The SMSF trustee should confirm their acceptance of the new lease terms in writing. Email correspondence may take the place of letter-writing, if convenient.
- A current executed lease agreement, together with any amendments contained in an addendum to the lease. The lease arrangement should reflect with the golden rules outlined above and must be complied with as though it were an arm’s length commercial arrangement.

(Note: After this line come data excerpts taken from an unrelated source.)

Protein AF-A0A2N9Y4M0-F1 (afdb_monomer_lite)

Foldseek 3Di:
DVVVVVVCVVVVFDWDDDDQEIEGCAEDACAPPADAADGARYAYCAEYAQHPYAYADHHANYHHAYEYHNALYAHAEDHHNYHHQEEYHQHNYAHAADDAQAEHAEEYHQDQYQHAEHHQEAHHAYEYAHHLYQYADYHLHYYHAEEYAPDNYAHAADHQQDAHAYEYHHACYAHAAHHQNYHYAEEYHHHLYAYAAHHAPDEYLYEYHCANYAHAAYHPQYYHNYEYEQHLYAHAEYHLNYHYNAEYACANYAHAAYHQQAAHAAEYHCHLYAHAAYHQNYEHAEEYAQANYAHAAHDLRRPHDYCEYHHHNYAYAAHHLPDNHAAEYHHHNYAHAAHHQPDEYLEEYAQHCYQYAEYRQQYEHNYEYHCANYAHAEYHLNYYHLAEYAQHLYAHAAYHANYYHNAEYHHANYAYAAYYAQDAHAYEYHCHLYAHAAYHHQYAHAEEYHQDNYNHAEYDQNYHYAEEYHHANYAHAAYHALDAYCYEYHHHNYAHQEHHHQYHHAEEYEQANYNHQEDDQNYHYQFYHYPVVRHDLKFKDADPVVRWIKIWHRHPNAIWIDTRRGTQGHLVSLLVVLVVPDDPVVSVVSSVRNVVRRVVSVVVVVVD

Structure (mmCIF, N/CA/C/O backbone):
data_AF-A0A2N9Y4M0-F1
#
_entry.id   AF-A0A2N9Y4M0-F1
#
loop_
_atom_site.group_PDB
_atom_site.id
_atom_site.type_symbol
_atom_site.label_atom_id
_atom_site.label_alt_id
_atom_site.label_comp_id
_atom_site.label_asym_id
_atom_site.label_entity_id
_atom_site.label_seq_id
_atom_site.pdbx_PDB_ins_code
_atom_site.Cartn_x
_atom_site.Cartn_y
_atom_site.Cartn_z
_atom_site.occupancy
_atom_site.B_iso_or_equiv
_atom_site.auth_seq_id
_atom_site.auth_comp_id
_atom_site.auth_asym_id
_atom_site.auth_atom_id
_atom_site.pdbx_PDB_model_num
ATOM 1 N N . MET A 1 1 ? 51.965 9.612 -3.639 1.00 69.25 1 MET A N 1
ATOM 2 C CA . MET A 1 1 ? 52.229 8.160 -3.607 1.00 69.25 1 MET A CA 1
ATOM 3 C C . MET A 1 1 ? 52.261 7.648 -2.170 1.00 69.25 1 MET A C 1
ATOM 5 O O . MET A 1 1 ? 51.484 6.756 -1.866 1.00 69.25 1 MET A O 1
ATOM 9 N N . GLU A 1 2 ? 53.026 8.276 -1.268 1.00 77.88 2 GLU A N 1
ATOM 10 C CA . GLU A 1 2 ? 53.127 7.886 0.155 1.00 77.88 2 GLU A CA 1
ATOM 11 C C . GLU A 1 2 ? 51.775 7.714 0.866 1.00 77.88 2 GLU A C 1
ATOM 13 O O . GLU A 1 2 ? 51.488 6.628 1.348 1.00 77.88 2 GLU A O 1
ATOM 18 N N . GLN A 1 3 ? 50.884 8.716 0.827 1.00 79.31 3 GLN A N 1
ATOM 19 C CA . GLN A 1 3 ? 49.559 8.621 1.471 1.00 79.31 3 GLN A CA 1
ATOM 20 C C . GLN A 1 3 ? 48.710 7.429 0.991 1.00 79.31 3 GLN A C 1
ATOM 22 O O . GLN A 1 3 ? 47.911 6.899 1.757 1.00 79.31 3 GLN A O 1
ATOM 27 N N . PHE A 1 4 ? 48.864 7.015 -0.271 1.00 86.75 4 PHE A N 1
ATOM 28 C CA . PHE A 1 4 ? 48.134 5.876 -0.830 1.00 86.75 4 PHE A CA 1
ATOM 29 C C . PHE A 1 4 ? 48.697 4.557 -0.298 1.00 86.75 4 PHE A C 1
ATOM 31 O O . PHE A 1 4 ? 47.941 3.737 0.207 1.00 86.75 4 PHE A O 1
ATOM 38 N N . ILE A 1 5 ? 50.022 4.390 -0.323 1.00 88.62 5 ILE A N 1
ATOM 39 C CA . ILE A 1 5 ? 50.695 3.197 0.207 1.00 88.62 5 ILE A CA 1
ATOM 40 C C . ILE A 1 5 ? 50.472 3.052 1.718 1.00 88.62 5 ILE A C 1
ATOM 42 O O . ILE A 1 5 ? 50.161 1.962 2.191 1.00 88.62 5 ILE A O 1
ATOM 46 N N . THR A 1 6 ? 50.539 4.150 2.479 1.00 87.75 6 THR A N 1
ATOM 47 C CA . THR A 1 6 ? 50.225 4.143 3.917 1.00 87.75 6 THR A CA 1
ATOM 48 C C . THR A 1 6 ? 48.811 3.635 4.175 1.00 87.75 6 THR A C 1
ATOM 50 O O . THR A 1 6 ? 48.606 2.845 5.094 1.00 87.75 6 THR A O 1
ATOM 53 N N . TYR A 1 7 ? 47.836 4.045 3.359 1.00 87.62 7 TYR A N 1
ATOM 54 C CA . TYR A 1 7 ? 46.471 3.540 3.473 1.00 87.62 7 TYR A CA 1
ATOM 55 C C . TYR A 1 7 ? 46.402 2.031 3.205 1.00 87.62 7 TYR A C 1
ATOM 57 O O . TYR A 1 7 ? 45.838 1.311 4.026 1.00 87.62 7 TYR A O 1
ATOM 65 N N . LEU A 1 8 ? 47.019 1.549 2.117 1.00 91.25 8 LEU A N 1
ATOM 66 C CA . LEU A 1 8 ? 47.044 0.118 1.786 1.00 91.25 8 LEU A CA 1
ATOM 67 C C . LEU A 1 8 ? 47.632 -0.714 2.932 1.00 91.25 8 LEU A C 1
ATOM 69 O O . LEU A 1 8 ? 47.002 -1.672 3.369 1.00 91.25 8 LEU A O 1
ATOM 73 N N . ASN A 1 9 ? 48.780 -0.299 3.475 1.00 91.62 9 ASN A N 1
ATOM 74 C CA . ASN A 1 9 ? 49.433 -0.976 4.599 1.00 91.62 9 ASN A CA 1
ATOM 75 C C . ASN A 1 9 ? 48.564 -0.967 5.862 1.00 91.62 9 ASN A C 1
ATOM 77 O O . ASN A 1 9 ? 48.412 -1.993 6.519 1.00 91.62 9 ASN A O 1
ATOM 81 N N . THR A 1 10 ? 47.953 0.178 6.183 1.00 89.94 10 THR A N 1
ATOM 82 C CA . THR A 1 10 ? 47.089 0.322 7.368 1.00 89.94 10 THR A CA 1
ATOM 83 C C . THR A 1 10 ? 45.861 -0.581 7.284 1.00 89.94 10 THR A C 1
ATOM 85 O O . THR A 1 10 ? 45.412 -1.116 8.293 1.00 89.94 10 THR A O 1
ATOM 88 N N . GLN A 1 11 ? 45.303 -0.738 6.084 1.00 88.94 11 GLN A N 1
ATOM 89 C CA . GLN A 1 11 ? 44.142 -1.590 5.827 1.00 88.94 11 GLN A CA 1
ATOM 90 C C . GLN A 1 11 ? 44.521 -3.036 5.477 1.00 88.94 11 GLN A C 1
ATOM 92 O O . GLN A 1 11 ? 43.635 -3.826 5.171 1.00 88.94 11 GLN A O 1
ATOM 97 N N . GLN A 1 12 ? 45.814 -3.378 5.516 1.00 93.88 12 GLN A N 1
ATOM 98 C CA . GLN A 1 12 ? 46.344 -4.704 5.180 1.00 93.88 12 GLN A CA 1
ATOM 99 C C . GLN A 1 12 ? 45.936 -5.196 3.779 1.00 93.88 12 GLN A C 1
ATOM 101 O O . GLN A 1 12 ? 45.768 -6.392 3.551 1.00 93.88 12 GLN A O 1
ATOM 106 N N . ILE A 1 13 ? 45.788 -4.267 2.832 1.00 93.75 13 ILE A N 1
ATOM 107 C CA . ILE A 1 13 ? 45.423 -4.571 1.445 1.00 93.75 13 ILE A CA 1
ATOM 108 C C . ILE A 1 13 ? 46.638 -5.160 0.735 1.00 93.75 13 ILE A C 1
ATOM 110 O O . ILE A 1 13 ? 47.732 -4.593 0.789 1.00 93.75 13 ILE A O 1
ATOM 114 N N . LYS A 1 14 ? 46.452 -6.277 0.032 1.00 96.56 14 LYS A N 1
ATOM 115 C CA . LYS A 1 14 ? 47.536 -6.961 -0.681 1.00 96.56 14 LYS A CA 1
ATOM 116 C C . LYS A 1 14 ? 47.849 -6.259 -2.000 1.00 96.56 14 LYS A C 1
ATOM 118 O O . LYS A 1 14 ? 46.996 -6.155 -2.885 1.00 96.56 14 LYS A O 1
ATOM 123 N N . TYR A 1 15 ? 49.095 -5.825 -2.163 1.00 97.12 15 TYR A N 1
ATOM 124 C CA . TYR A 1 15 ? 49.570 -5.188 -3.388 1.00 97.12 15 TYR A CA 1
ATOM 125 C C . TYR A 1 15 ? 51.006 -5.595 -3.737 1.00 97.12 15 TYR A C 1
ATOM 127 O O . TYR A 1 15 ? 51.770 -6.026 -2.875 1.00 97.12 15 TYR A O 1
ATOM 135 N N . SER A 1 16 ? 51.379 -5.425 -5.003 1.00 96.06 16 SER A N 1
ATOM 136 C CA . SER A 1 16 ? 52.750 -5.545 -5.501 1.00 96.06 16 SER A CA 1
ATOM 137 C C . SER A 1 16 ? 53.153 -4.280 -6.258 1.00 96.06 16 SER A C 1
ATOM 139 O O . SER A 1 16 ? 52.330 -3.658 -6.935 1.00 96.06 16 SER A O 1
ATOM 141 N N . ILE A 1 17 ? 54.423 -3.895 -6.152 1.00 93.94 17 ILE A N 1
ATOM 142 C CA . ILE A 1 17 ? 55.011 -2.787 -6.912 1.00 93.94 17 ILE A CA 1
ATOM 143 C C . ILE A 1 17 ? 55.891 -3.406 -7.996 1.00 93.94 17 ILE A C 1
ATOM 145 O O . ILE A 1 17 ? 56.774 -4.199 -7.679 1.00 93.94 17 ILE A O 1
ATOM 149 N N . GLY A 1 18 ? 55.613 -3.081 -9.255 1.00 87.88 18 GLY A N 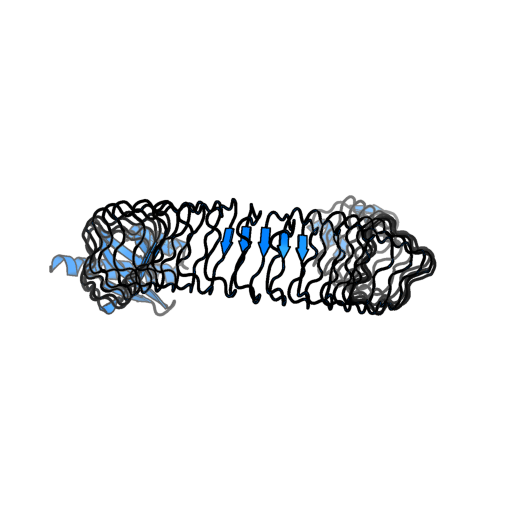1
ATOM 150 C CA . GLY A 1 18 ? 56.445 -3.456 -10.397 1.00 87.88 18 GLY A CA 1
ATOM 151 C C . GLY A 1 18 ? 57.136 -2.237 -11.000 1.00 87.88 18 GLY A C 1
ATOM 152 O O . GLY A 1 18 ? 56.988 -1.118 -10.501 1.00 87.88 18 GLY A O 1
ATOM 153 N N . ASP A 1 19 ? 57.832 -2.443 -12.118 1.00 81.62 19 ASP A N 1
ATOM 154 C CA . ASP A 1 19 ? 58.475 -1.363 -12.867 1.00 81.62 19 ASP A CA 1
ATOM 155 C C . ASP A 1 19 ? 57.413 -0.368 -13.354 1.00 81.62 19 ASP A C 1
ATOM 157 O O . ASP A 1 19 ? 56.680 -0.604 -14.315 1.00 81.62 19 ASP A O 1
ATOM 161 N N . ASN A 1 20 ? 57.306 0.750 -12.634 1.00 85.75 20 ASN A N 1
ATOM 162 C CA . ASN A 1 20 ? 56.396 1.860 -12.908 1.00 85.75 20 ASN A CA 1
ATOM 163 C C . ASN A 1 20 ? 54.886 1.543 -12.800 1.00 85.75 20 ASN A C 1
ATOM 165 O O . ASN A 1 20 ? 54.073 2.245 -13.405 1.00 85.75 20 ASN A O 1
ATOM 169 N N . SER A 1 21 ? 54.490 0.518 -12.036 1.00 92.75 21 SER A N 1
ATOM 170 C CA . SER A 1 21 ? 53.077 0.189 -11.776 1.00 92.75 21 SER A CA 1
ATOM 171 C C . SER A 1 21 ? 52.838 -0.297 -10.345 1.00 92.75 21 SER A C 1
ATOM 173 O O . SER A 1 21 ? 53.727 -0.841 -9.688 1.00 92.75 21 SER A O 1
ATOM 175 N N . ILE A 1 22 ? 51.611 -0.108 -9.857 1.00 95.31 22 ILE A N 1
ATOM 176 C CA . ILE A 1 22 ? 51.145 -0.664 -8.581 1.00 95.31 22 ILE A CA 1
ATOM 177 C C . ILE A 1 22 ? 49.971 -1.583 -8.894 1.00 95.31 22 ILE A C 1
ATOM 179 O O . ILE A 1 22 ? 48.990 -1.140 -9.488 1.00 95.31 22 ILE A O 1
ATOM 183 N N . THR A 1 23 ? 50.059 -2.846 -8.483 1.00 97.44 23 THR A N 1
ATOM 184 C CA . THR A 1 23 ? 48.987 -3.831 -8.663 1.00 97.44 23 THR A CA 1
ATOM 185 C C . THR A 1 23 ? 48.361 -4.167 -7.320 1.00 97.44 23 THR A C 1
ATOM 187 O O . THR A 1 23 ? 49.040 -4.666 -6.430 1.00 97.44 23 THR A O 1
ATOM 190 N N . ILE A 1 24 ? 47.062 -3.920 -7.176 1.00 98.00 24 ILE A N 1
ATOM 191 C CA . ILE A 1 24 ? 46.255 -4.388 -6.049 1.00 98.00 24 ILE A CA 1
ATOM 192 C C . ILE A 1 24 ? 45.712 -5.770 -6.406 1.00 98.00 24 ILE A C 1
ATOM 194 O O . ILE A 1 24 ? 45.067 -5.937 -7.443 1.00 98.00 24 ILE A O 1
ATOM 198 N N . LEU A 1 25 ? 45.990 -6.767 -5.565 1.00 96.94 25 LEU A N 1
ATOM 199 C CA . LEU A 1 25 ? 45.713 -8.177 -5.865 1.00 96.94 25 LEU A CA 1
ATOM 200 C C . LEU A 1 25 ? 44.247 -8.579 -5.639 1.00 96.94 25 LEU A C 1
ATOM 202 O O . LEU A 1 25 ? 43.853 -9.685 -5.999 1.00 96.94 25 LEU A O 1
ATOM 206 N N . GLU A 1 26 ? 43.446 -7.673 -5.088 1.00 97.50 26 GLU A N 1
ATOM 207 C CA . GLU A 1 26 ? 42.043 -7.853 -4.713 1.00 97.50 26 GLU A CA 1
ATOM 208 C C . GLU A 1 26 ? 41.196 -6.619 -5.090 1.00 97.50 26 GLU A C 1
ATOM 210 O O . GLU A 1 26 ? 41.654 -5.740 -5.829 1.00 97.50 26 GLU A O 1
ATOM 215 N N . SER A 1 27 ? 39.947 -6.551 -4.616 1.00 97.75 27 SER A N 1
ATOM 216 C CA . SER A 1 27 ? 39.102 -5.356 -4.750 1.00 97.75 27 SER A CA 1
ATOM 217 C C . SER A 1 27 ? 39.565 -4.244 -3.805 1.00 97.75 27 SER A C 1
ATOM 219 O O . SER A 1 27 ? 39.869 -4.482 -2.639 1.00 97.75 27 SER A O 1
ATOM 221 N N . LEU A 1 28 ? 39.557 -3.002 -4.284 1.00 97.25 28 LEU A N 1
ATOM 222 C CA . LEU A 1 28 ? 39.966 -1.823 -3.529 1.00 97.25 28 LEU A CA 1
ATOM 223 C C . LEU A 1 28 ? 38.762 -0.920 -3.238 1.00 97.25 28 LEU A C 1
ATOM 225 O O . LEU A 1 28 ? 38.211 -0.273 -4.133 1.00 97.25 28 LEU A O 1
ATOM 229 N N . ASN A 1 29 ? 38.386 -0.820 -1.962 1.00 94.25 29 ASN A N 1
ATOM 230 C CA . ASN A 1 29 ? 37.332 0.081 -1.508 1.00 94.25 29 ASN A CA 1
ATOM 231 C C . ASN A 1 29 ? 37.908 1.340 -0.851 1.00 94.25 29 ASN A C 1
ATOM 233 O O . ASN A 1 29 ? 38.414 1.297 0.262 1.00 94.25 29 ASN A O 1
ATOM 237 N N . LEU A 1 30 ? 37.772 2.471 -1.534 1.00 93.62 30 LEU A N 1
ATOM 238 C CA . LEU A 1 30 ? 38.145 3.806 -1.068 1.00 93.62 30 LEU A CA 1
ATOM 239 C C . LEU A 1 30 ? 36.919 4.694 -0.839 1.00 93.62 30 LEU A C 1
ATOM 241 O O . LEU A 1 30 ? 37.056 5.919 -0.802 1.00 93.62 30 LEU A O 1
ATOM 245 N N . ALA A 1 31 ? 35.719 4.119 -0.726 1.00 90.44 31 ALA A N 1
ATOM 246 C CA . ALA A 1 31 ? 34.511 4.901 -0.514 1.00 90.44 31 ALA A CA 1
ATOM 247 C C . ALA A 1 31 ? 34.663 5.809 0.716 1.00 90.44 31 ALA A C 1
ATOM 249 O O . ALA A 1 31 ? 35.088 5.362 1.777 1.00 90.44 31 ALA A O 1
ATOM 250 N N . GLU A 1 32 ? 34.339 7.093 0.551 1.00 85.69 32 GLU A N 1
ATOM 251 C CA . GLU A 1 32 ? 34.395 8.123 1.606 1.00 85.69 32 GLU A CA 1
ATOM 252 C C . GLU A 1 32 ? 35.800 8.398 2.187 1.00 85.69 32 GLU A C 1
ATOM 254 O O . GLU A 1 32 ? 35.969 9.270 3.044 1.00 85.69 32 GLU A O 1
ATOM 259 N N . VAL A 1 33 ? 36.845 7.751 1.662 1.00 87.81 33 VAL A N 1
ATOM 260 C CA . VAL A 1 33 ? 38.233 8.008 2.052 1.00 87.81 33 VAL A CA 1
ATOM 261 C C . VAL A 1 33 ? 38.682 9.370 1.512 1.00 87.81 33 VAL A C 1
ATOM 263 O O . VAL A 1 33 ? 38.426 9.742 0.361 1.00 87.81 33 VAL A O 1
ATOM 266 N N . ARG A 1 34 ? 39.415 10.136 2.332 1.00 82.12 34 ARG A N 1
ATOM 267 C CA . ARG A 1 34 ? 39.979 11.452 1.967 1.00 82.12 34 ARG A CA 1
ATOM 268 C C . ARG A 1 34 ? 41.215 11.341 1.067 1.00 82.12 34 ARG A C 1
ATOM 270 O O . ARG A 1 34 ? 42.247 11.952 1.330 1.00 82.12 34 ARG A O 1
ATOM 277 N N . ILE A 1 35 ? 41.102 10.601 -0.028 1.00 80.62 35 ILE A N 1
ATOM 278 C CA . ILE A 1 35 ? 42.133 10.520 -1.057 1.00 80.62 35 ILE A CA 1
ATOM 279 C C . ILE A 1 35 ? 41.920 11.604 -2.123 1.00 80.62 35 ILE A C 1
ATOM 281 O O . ILE A 1 35 ? 40.793 11.883 -2.549 1.00 80.62 35 ILE A O 1
ATOM 285 N N . LYS A 1 36 ? 43.011 12.266 -2.528 1.00 80.69 36 LYS A N 1
ATOM 286 C CA . LYS A 1 36 ? 42.988 13.343 -3.538 1.00 80.69 36 LYS A CA 1
ATOM 287 C C . LYS A 1 36 ? 43.414 12.865 -4.930 1.00 80.69 36 LYS A C 1
ATOM 289 O O . LYS A 1 36 ? 42.902 13.387 -5.920 1.00 80.69 36 LYS A O 1
ATOM 294 N N . HIS A 1 37 ? 44.312 11.880 -4.991 1.00 86.69 37 HIS A N 1
ATOM 295 C CA . HIS A 1 37 ? 44.916 11.353 -6.215 1.00 86.69 37 HIS A CA 1
ATOM 296 C C . HIS A 1 37 ? 45.178 9.850 -6.074 1.00 86.69 37 HIS A C 1
ATOM 298 O O . HIS A 1 37 ? 45.559 9.400 -4.995 1.00 86.69 37 HIS A O 1
ATOM 304 N N . LEU A 1 38 ? 45.000 9.108 -7.164 1.00 92.69 38 LEU A N 1
ATOM 305 C CA . LEU A 1 38 ? 45.486 7.734 -7.312 1.00 92.69 38 LEU A CA 1
ATOM 306 C C . LEU A 1 38 ? 46.834 7.763 -8.052 1.00 92.69 38 LEU A C 1
ATOM 308 O O . LEU A 1 38 ? 47.072 8.719 -8.795 1.00 92.69 38 LEU A O 1
ATOM 312 N N . PRO A 1 39 ? 47.715 6.770 -7.844 1.00 91.00 39 PRO A N 1
ATOM 313 C CA . PRO A 1 39 ? 48.951 6.651 -8.615 1.00 91.00 39 PRO A CA 1
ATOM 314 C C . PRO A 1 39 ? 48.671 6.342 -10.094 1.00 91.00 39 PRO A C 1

Remember, this is a temporary agreement. There should be a trigger point for a return to normal commercial dealings.
The goal posts for commercial dealing have changed significantly post COVID-19.
While the ATO’s decision not to apply compliance resources to related commercial tenancies for the 2020 and 2021 financial years is welcome, fund administrators must keep a few basic rules in the forefront of their minds or risk a reluctant collision with their SMSF auditor.
Action now will determine the audit ramifications later.
Review the existing lease. Ensure that any COVID-19 amendments comply with the Mandatory Code where business turnover is reduced by 30%, or reflect the golden rules of arm’s length dealing where the reduction is less. Preserve a paper trail, outlining the grounds for a rent reduction and the trustee’s acceptance of the revised terms. And remember – once the amended arrangement is in place, it must be complied with as though the parties were arm’s length.